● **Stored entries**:
---------------

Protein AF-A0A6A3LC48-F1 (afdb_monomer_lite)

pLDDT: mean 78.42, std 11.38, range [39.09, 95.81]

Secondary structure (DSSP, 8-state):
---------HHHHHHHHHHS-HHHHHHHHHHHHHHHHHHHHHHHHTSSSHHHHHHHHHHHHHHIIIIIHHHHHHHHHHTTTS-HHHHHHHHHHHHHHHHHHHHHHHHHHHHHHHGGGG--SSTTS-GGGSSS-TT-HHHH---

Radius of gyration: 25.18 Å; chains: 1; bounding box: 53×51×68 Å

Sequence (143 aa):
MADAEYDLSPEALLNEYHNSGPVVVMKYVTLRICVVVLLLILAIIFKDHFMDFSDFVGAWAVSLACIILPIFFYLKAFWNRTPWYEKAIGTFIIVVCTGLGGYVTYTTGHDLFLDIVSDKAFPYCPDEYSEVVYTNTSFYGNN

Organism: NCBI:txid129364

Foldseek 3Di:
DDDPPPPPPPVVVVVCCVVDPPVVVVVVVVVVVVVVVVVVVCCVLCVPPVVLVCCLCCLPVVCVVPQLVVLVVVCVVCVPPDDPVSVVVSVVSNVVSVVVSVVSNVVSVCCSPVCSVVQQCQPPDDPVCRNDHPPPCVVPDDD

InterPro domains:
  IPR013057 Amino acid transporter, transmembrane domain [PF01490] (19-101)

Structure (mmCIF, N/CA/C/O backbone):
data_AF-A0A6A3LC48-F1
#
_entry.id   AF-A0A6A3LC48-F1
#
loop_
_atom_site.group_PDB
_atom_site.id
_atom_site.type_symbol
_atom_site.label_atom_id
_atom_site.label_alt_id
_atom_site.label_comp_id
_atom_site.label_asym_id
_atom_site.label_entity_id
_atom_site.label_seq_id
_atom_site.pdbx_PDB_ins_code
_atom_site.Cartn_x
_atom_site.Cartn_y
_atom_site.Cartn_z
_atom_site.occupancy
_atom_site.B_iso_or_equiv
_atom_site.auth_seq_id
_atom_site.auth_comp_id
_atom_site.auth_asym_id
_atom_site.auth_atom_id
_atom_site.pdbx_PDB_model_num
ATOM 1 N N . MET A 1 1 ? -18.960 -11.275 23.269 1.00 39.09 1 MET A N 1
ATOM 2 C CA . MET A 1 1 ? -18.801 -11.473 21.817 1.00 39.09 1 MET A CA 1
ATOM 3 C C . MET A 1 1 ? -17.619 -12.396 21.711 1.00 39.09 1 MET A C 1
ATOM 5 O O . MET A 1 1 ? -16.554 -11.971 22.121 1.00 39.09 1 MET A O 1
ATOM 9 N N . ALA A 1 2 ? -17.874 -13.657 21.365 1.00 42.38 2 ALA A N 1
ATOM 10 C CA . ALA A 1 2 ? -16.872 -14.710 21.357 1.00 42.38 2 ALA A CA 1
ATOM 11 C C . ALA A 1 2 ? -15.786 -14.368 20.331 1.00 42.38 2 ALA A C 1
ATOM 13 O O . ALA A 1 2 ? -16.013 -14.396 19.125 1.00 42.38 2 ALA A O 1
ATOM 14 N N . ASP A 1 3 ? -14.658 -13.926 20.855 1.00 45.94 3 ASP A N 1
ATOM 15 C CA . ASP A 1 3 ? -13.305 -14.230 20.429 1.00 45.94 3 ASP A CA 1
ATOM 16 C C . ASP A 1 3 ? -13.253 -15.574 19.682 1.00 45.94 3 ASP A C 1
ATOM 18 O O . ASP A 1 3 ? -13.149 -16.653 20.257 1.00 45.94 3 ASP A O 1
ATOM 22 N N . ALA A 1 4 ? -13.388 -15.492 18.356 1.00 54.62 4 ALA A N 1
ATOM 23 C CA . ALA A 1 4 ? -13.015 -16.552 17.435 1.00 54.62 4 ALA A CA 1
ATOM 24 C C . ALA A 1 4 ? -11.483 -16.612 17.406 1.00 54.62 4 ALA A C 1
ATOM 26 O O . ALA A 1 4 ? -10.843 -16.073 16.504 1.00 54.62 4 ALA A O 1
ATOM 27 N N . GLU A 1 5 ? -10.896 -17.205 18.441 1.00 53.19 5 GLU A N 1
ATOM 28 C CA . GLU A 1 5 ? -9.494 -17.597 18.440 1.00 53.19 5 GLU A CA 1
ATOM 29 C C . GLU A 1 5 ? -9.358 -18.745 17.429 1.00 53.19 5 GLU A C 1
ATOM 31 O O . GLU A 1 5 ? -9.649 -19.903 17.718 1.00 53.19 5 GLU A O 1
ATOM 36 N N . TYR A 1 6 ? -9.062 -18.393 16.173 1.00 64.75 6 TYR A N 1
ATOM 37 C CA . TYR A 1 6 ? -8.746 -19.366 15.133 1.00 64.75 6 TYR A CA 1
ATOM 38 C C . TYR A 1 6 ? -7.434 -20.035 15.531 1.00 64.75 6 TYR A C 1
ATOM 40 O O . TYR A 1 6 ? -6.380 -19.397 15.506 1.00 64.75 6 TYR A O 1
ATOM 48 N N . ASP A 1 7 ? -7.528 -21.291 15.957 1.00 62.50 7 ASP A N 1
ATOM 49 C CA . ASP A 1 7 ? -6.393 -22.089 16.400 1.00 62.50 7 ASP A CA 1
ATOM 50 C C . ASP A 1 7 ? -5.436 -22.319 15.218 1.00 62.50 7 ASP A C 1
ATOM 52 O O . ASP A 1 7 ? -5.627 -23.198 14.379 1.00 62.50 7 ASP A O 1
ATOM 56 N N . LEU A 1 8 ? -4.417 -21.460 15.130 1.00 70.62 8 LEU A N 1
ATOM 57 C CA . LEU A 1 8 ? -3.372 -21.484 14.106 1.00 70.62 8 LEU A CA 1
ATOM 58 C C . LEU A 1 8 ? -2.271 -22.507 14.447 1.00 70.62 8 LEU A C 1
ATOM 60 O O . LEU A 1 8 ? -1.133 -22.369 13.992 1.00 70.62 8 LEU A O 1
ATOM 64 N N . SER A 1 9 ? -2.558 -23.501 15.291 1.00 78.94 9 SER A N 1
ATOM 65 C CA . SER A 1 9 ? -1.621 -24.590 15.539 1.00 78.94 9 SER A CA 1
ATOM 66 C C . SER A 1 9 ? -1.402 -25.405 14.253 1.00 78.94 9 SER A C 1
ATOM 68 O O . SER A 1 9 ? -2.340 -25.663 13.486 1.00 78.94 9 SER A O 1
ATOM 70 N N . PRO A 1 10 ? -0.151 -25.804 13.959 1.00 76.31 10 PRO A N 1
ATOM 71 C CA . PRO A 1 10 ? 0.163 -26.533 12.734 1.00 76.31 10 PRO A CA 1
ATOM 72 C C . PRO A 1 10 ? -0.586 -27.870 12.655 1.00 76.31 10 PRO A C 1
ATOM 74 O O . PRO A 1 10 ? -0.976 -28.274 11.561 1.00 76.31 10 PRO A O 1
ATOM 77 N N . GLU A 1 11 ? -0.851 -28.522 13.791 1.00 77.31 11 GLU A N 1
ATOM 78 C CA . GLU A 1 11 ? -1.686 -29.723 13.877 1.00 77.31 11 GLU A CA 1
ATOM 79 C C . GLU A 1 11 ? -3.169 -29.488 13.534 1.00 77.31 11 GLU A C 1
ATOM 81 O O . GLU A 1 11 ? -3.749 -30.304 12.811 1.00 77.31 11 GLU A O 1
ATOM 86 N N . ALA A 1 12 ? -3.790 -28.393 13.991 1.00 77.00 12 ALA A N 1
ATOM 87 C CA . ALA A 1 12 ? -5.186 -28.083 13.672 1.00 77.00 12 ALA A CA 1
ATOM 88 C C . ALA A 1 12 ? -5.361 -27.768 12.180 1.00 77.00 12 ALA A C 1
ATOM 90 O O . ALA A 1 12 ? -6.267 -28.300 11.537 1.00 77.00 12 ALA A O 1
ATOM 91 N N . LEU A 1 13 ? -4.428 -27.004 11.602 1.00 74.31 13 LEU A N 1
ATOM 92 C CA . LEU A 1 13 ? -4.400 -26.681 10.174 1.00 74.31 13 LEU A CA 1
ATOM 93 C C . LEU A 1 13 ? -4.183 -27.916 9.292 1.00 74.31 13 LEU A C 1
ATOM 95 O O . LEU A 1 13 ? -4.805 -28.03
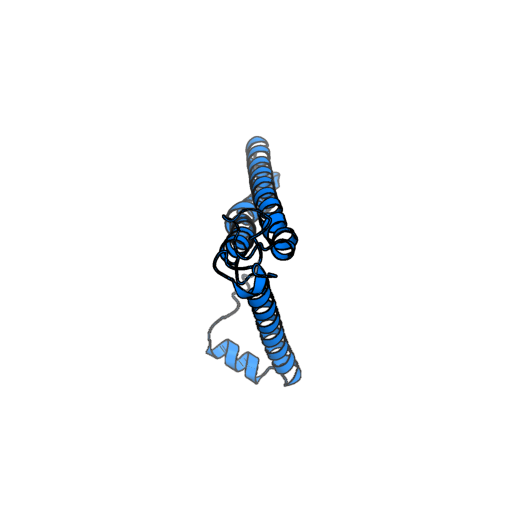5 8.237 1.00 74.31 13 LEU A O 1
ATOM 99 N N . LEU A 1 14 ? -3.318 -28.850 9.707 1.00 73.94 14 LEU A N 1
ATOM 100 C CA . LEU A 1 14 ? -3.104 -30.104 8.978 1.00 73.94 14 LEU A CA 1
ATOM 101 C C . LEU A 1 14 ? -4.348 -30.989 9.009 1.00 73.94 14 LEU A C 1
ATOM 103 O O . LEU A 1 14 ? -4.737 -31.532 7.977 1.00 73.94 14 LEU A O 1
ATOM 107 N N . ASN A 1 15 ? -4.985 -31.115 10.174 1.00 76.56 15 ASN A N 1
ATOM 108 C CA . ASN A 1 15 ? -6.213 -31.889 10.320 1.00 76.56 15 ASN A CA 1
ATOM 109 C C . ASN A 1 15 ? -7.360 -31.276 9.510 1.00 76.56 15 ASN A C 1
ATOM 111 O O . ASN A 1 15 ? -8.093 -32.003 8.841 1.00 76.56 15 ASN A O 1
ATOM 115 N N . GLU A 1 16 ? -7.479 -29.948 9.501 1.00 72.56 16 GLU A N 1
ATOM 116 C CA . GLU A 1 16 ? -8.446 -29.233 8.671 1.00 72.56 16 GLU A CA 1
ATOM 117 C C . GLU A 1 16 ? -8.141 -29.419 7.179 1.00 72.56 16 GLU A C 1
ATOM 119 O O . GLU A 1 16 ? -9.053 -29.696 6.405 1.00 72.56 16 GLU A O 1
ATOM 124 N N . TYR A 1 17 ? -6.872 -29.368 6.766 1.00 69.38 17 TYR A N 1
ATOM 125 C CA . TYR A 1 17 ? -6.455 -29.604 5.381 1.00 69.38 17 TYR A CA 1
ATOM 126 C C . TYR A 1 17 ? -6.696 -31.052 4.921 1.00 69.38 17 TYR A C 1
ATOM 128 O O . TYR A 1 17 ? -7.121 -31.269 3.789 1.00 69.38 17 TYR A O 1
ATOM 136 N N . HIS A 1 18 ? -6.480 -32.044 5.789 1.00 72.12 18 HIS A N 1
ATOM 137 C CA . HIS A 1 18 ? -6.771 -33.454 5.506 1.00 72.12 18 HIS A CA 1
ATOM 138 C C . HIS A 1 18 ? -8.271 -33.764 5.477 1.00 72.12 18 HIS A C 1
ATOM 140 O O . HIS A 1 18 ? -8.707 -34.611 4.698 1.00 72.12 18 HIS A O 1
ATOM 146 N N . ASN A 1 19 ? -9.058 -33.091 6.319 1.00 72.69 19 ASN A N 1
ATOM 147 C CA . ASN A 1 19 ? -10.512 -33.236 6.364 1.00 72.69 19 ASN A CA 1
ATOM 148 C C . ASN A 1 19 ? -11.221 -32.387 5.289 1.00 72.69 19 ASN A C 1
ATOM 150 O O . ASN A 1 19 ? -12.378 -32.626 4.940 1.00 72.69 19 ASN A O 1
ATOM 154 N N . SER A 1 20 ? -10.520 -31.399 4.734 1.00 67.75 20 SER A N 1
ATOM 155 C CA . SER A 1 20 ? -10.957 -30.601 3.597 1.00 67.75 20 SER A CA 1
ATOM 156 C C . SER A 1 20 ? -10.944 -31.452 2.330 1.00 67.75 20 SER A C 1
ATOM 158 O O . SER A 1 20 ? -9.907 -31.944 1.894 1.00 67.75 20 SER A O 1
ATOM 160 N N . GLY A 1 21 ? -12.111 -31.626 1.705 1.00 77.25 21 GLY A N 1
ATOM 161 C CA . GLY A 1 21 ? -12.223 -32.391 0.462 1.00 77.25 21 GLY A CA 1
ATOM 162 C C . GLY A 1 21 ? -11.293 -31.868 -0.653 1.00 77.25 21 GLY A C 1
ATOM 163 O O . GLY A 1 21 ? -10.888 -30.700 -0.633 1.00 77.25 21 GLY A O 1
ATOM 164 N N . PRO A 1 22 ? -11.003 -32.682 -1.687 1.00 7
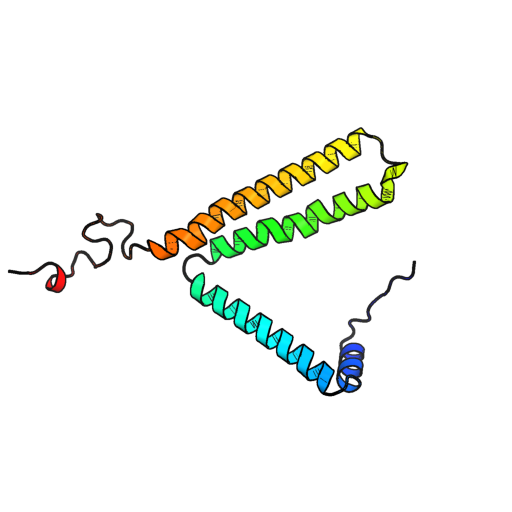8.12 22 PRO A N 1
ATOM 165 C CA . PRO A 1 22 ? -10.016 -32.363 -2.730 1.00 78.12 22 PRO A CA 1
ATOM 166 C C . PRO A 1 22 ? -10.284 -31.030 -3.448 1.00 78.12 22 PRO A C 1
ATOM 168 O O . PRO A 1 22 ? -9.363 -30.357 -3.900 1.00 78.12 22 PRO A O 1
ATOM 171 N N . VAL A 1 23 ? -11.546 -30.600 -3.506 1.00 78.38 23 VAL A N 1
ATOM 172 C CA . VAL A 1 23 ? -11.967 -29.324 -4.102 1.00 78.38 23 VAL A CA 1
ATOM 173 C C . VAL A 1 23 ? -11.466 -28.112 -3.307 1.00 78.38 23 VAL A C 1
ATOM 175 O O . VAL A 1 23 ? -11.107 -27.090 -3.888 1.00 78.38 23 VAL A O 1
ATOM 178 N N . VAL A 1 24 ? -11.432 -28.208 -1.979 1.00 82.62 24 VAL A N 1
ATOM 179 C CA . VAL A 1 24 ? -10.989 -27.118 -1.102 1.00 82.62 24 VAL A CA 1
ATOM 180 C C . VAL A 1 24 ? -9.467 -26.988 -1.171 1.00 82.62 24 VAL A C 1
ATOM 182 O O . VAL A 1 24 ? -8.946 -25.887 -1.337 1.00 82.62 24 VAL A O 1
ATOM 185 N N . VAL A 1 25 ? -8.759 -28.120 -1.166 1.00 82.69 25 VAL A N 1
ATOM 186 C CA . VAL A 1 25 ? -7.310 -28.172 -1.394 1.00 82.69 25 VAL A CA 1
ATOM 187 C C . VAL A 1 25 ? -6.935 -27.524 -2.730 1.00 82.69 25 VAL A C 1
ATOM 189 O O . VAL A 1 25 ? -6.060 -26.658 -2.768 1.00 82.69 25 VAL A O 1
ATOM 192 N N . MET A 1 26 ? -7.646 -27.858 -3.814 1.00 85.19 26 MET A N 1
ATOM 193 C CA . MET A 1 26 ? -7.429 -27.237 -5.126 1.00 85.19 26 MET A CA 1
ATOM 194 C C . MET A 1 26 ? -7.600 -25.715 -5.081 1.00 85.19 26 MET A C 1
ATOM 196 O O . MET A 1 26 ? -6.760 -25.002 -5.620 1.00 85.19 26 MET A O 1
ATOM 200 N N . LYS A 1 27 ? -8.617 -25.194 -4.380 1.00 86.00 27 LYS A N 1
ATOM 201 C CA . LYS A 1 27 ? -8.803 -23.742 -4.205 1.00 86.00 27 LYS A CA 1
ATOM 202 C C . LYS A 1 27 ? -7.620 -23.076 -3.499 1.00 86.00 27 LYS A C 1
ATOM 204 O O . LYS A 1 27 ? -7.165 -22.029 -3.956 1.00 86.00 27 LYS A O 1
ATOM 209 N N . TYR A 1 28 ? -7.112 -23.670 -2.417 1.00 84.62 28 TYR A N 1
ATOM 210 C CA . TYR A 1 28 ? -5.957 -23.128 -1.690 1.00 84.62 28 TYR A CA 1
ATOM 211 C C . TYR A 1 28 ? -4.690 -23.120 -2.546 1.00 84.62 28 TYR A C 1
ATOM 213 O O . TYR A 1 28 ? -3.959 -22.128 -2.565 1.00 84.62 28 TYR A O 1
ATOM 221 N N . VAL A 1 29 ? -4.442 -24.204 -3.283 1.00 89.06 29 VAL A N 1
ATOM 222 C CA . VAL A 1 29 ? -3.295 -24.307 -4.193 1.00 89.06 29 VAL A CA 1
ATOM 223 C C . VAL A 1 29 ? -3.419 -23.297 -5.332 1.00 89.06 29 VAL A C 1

---------------

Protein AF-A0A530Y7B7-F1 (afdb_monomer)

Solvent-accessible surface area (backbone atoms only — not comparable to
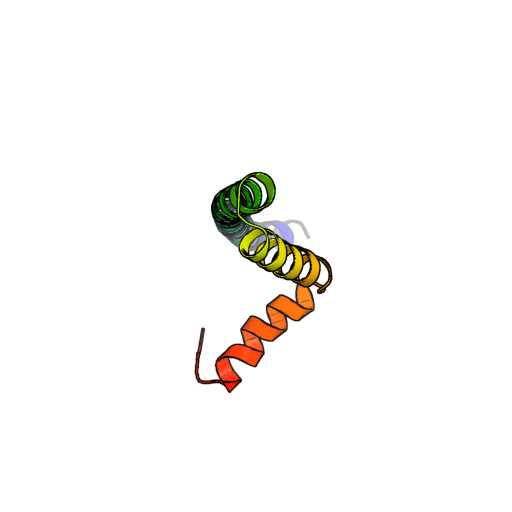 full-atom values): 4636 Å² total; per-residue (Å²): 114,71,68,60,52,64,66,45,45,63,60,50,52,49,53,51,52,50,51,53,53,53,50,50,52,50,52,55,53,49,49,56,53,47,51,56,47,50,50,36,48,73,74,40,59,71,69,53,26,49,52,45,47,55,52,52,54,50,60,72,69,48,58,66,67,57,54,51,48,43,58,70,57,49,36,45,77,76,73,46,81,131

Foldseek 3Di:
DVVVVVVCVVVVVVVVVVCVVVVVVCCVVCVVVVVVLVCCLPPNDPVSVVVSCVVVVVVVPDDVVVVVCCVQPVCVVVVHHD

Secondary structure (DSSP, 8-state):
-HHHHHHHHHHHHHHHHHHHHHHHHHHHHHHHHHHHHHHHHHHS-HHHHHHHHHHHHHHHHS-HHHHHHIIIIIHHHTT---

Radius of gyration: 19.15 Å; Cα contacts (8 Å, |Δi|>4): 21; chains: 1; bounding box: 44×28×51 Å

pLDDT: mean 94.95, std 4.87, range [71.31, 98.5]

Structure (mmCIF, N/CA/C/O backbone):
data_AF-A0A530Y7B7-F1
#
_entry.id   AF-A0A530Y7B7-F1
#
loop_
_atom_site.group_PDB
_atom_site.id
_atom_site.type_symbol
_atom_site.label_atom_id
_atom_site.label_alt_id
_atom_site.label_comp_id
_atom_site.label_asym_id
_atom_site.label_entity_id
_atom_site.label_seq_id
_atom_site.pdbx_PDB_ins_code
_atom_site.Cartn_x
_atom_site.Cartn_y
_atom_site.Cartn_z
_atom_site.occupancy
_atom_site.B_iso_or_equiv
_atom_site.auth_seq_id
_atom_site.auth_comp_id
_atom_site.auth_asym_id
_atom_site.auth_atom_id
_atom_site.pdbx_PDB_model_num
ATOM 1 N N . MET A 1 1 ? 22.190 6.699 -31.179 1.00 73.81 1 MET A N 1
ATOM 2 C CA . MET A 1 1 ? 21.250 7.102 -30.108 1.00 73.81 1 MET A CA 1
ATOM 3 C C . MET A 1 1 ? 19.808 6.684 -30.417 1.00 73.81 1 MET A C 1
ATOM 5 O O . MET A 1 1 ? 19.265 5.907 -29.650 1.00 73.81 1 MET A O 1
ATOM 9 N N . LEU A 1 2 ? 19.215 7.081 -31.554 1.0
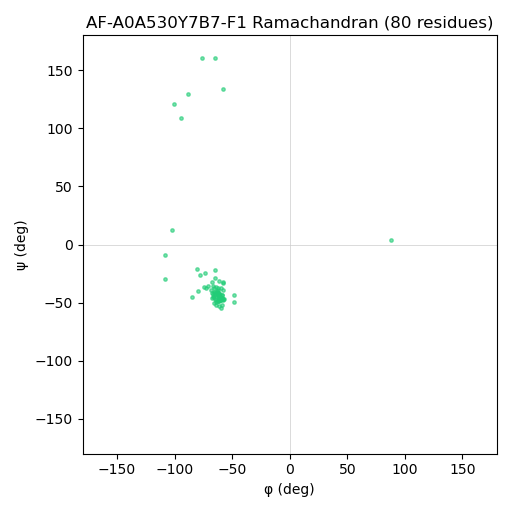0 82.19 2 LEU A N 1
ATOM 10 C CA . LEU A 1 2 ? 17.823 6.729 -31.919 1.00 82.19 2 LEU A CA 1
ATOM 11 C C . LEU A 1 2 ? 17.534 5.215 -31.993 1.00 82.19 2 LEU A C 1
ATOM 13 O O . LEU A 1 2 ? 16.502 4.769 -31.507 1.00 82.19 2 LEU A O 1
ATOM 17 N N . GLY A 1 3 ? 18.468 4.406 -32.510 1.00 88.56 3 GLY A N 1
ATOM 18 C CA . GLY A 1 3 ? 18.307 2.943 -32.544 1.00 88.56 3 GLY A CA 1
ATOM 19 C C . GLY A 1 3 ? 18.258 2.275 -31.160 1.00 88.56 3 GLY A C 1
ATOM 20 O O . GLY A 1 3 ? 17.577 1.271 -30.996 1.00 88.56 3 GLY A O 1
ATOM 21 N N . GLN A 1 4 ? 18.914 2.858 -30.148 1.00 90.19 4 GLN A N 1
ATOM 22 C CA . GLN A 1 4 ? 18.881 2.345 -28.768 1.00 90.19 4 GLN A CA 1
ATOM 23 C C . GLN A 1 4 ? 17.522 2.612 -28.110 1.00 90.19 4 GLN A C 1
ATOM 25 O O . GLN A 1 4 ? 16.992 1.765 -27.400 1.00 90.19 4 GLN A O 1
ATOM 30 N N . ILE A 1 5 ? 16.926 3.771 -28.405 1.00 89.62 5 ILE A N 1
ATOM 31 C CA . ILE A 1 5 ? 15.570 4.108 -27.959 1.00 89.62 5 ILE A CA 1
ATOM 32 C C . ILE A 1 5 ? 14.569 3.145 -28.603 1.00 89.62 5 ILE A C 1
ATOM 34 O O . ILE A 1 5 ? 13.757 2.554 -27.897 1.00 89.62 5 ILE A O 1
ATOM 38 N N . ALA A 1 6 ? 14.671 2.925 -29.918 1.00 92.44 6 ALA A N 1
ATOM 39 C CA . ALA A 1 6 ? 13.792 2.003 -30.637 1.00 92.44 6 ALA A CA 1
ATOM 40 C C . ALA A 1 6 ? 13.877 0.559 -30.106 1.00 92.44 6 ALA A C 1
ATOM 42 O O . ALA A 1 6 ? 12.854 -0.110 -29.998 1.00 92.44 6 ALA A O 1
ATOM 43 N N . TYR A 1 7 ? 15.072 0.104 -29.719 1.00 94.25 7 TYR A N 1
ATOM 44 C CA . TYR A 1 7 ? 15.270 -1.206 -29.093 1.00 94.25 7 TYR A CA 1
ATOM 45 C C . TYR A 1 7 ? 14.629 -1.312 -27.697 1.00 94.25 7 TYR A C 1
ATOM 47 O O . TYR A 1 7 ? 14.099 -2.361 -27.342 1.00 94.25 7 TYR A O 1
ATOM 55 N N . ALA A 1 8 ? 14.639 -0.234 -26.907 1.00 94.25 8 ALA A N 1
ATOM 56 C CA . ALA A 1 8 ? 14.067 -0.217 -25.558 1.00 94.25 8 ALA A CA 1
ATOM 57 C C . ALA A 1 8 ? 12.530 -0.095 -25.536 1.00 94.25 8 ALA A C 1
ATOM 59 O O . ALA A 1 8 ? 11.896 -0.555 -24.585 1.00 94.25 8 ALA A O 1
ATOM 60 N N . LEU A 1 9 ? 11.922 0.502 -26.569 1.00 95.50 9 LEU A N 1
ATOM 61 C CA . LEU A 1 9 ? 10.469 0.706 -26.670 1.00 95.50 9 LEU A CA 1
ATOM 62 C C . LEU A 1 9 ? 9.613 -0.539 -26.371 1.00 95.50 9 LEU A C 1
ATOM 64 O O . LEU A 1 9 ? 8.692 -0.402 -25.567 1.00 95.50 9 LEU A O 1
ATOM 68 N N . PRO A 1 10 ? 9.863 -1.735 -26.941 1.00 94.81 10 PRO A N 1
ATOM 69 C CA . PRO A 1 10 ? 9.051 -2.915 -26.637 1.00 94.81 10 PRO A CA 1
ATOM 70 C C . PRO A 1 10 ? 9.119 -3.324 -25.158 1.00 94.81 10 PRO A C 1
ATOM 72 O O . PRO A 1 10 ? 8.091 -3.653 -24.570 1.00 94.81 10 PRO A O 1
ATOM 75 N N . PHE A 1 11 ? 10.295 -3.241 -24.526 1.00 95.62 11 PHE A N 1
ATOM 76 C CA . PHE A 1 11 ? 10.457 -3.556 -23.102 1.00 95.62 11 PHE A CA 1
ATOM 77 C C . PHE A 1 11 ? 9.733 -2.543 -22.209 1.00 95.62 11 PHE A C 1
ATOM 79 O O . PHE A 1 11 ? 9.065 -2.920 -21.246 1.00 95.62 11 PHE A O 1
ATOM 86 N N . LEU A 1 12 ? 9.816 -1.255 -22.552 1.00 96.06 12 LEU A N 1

---------------

● **The problem**: Could you repeat exactly the lines above from the line with "ATOM 147 C CA" up to and including the line with "ATOM 161 C CA", and only those?

● **Task result**:
ATOM 147 C CA . ASN A 1 19 ? -10.512 -33.236 6.364 1.00 72.69 19 ASN A CA 1
ATOM 148 C C . ASN A 1 19 ? -11.221 -32.387 5.289 1.00 72.69 19 ASN A C 1
ATOM 150 O O . ASN A 1 19 ? -12.378 -32.626 4.940 1.00 72.69 19 ASN A O 1
ATOM 154 N N . SER A 1 20 ? -10.520 -31.399 4.734 1.00 67.75 20 SER A N 1
ATOM 155 C CA . SER A 1 20 ? -10.957 -30.601 3.597 1.00 67.75 20 SER A CA 1
ATOM 156 C C . SER A 1 20 ? -10.944 -31.452 2.330 1.00 67.75 20 SER A C 1
ATOM 158 O O . SER A 1 20 ? -9.907 -31.944 1.894 1.00 67.75 20 SER A O 1
ATOM 160 N N . GLY A 1 21 ? -12.111 -31.626 1.705 1.00 77.25 21 GLY A N 1
ATOM 161 C CA . GLY A 1 21 ? -12.223 -32.391 0.462 1.00 77.25 21 GLY A CA 1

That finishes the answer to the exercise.